• _Problem description_:
Find the line with "Mean predicted aligned error: 12.79 Å" in the entries below, then reproduce it and every line after it down to and including the line with "ATOM 22 C C", exactly.

• _Study material_:
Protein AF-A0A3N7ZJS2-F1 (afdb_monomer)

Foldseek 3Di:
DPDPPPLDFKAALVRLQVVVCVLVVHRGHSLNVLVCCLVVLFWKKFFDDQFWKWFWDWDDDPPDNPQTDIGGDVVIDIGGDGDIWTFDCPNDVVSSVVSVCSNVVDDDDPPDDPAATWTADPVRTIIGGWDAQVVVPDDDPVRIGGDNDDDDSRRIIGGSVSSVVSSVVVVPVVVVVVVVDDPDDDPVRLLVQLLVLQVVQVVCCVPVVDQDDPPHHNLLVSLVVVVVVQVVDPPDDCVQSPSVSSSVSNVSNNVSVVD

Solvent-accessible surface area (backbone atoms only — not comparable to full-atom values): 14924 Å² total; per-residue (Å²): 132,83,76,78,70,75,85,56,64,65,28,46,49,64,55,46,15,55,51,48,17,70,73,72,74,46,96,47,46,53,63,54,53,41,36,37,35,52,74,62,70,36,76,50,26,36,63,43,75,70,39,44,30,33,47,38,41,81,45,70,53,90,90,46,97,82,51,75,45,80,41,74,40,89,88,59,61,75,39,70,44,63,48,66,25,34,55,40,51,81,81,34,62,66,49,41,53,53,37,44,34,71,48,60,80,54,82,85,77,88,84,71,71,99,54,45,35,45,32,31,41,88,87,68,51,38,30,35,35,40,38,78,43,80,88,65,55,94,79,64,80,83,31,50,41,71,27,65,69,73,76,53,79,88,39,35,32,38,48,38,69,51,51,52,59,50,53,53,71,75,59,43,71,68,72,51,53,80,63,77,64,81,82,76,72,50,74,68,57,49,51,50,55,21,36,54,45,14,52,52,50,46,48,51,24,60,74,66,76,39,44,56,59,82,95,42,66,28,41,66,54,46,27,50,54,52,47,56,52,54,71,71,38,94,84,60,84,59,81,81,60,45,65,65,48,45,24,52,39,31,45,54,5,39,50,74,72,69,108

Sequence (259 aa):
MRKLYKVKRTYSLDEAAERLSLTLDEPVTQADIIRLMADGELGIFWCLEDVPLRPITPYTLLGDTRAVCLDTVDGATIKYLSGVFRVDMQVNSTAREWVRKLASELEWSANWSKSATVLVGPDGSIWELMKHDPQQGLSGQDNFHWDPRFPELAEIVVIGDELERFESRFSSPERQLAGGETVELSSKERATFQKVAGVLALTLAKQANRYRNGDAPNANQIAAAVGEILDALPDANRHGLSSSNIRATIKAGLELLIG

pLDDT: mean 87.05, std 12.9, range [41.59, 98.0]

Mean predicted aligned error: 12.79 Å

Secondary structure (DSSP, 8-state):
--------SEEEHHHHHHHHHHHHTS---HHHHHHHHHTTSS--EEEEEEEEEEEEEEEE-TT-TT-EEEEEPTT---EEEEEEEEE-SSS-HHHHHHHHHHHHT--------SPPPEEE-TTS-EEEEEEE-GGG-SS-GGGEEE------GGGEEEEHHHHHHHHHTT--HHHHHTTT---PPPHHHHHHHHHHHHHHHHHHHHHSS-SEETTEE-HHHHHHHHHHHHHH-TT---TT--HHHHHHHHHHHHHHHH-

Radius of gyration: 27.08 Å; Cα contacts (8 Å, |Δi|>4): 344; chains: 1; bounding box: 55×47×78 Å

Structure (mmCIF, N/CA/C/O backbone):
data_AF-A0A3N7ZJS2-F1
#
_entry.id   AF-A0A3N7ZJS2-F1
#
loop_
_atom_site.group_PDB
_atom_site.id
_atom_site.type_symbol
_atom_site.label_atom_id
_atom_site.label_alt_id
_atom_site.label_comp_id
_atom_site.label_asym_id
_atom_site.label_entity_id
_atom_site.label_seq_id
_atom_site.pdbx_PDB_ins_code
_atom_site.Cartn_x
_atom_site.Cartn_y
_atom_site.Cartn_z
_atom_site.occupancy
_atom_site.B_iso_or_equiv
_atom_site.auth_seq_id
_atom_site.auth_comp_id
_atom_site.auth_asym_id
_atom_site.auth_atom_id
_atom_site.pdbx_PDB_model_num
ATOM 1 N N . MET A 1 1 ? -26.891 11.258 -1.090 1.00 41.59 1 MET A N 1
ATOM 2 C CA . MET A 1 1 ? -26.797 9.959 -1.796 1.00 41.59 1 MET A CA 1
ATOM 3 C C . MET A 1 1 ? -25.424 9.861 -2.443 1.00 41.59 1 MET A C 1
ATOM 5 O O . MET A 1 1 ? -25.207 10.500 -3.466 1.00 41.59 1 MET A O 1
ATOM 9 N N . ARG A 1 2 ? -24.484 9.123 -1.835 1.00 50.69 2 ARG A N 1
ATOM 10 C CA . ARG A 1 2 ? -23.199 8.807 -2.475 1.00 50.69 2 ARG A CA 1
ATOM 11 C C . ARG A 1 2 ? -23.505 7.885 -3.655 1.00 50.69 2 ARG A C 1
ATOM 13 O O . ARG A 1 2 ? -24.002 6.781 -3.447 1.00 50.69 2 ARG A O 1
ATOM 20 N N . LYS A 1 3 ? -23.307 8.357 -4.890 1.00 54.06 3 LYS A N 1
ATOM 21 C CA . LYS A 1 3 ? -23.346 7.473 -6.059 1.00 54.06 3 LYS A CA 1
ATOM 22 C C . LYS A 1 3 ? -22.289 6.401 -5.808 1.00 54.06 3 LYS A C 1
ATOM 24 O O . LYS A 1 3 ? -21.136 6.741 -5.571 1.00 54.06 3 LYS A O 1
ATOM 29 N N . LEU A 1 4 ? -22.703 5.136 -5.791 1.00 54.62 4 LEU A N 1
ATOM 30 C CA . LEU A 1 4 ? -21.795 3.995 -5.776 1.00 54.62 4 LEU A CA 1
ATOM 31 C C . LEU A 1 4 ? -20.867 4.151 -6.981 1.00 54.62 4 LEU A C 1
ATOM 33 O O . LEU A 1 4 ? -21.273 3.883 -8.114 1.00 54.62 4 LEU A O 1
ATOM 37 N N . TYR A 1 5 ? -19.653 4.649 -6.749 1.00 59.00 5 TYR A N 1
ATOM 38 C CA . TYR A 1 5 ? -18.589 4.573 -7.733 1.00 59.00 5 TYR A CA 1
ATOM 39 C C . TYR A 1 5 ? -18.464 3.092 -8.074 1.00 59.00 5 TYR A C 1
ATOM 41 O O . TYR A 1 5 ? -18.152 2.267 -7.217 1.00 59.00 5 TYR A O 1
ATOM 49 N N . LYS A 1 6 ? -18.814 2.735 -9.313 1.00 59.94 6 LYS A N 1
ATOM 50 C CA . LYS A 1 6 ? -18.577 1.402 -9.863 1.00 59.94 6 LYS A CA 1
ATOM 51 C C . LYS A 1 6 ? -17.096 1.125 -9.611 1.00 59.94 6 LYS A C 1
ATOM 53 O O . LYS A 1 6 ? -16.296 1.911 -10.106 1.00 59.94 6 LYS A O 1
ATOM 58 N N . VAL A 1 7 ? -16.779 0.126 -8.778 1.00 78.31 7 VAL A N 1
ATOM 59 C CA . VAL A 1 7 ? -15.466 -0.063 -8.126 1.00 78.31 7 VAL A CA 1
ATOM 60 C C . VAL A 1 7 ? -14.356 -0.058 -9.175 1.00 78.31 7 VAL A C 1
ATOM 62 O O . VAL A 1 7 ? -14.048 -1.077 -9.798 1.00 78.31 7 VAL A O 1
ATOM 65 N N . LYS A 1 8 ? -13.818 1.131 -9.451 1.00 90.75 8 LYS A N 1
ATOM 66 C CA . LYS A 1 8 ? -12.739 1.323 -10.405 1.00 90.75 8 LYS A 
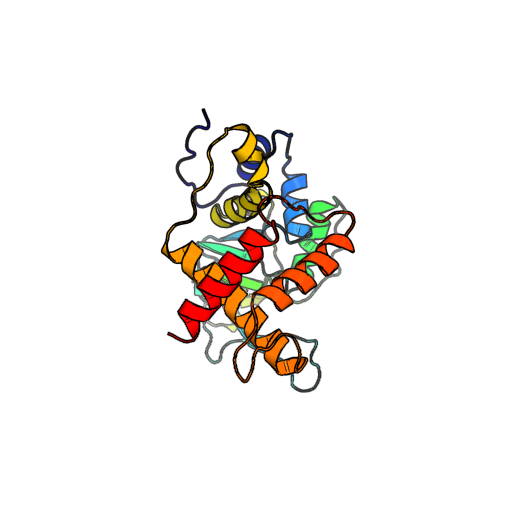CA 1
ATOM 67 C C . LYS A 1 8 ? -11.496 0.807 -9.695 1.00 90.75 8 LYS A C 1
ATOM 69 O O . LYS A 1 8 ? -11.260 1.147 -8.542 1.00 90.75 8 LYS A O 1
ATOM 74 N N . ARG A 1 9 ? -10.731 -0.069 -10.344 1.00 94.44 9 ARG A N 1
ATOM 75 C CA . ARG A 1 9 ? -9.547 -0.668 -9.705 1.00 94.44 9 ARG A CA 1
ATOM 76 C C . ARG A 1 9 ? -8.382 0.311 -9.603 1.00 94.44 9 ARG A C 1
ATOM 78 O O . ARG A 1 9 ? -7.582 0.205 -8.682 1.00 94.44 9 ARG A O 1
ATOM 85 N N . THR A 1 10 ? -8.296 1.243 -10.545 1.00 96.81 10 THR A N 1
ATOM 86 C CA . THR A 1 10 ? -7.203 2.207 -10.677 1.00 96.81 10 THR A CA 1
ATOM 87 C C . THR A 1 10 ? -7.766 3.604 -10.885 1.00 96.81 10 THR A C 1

• _Result below_:
Mean predicted aligned error: 12.79 Å

Secondary structure (DSSP, 8-state):
--------SEEEHHHHHHHHHHHHTS---HHHHHHHHHTTSS--EEEEEEEEEEEEEEEE-TT-TT-EEEEEPTT---EEEEEEEEE-SSS-HHHHHHHHHHHHT--------SPPPEEE-TTS-EEEEEEE-GGG-SS-GGGEEE------GGGEEEEHHHHHHHHHTT--HHHHHTTT---PPPHHHHHHHHHHHHHHHHHHHHHSS-SEETTEE-HHHHHHHHHHHHHH-TT---TT--HHHHHHHHHHHHHHHH-

Radius of gyration: 27.08 Å; Cα contacts (8 Å, |Δi|>4): 344; chains: 1; bounding box: 55×47×78 Å

Structure (mmCIF, N/CA/C/O backbone):
data_AF-A0A3N7ZJS2-F1
#
_entry.id   AF-A0A3N7ZJS2-F1
#
loop_
_atom_site.group_PDB
_atom_site.id
_atom_site.type_symbol
_atom_site.label_atom_id
_atom_site.label_alt_id
_atom_site.label_comp_id
_atom_site.label_asym_id
_atom_site.label_entity_id
_atom_site.label_seq_id
_atom_site.pdbx_PDB_ins_code
_atom_site.Cartn_x
_atom_site.Cartn_y
_atom_site.Cartn_z
_atom_site.occupancy
_atom_site.B_iso_or_equiv
_atom_site.auth_seq_id
_atom_site.auth_comp_id
_atom_site.auth_asym_id
_atom_site.auth_atom_id
_atom_site.pdbx_PDB_model_num
ATOM 1 N N . MET A 1 1 ? -26.891 11.258 -1.090 1.00 41.59 1 MET A N 1
ATOM 2 C CA . MET A 1 1 ? -26.797 9.959 -1.796 1.00 41.59 1 MET A CA 1
ATOM 3 C C . MET A 1 1 ? -25.424 9.861 -2.443 1.00 41.59 1 MET A C 1
ATOM 5 O O . MET A 1 1 ? -25.207 10.500 -3.466 1.00 41.59 1 MET A O 1
ATOM 9 N N . ARG A 1 2 ? -24.484 9.123 -1.835 1.00 50.69 2 ARG A N 1
ATOM 10 C CA . ARG A 1 2 ? -23.199 8.807 -2.475 1.00 50.69 2 ARG A CA 1
ATOM 11 C C . ARG A 1 2 ? -23.505 7.885 -3.655 1.00 50.69 2 ARG A C 1
ATOM 13 O O . ARG A 1 2 ? -24.002 6.781 -3.447 1.00 50.69 2 ARG A O 1
ATOM 20 N N . LYS A 1 3 ? -23.307 8.357 -4.890 1.00 54.06 3 LYS A N 1
ATOM 21 C CA . LYS A 1 3 ? -23.346 7.473 -6.059 1.00 54.06 3 LYS A CA 1
ATOM 22 C C . LYS A 1 3 ? -22.289 6.401 -5.808 1.00 54.06 3 LYS A C 1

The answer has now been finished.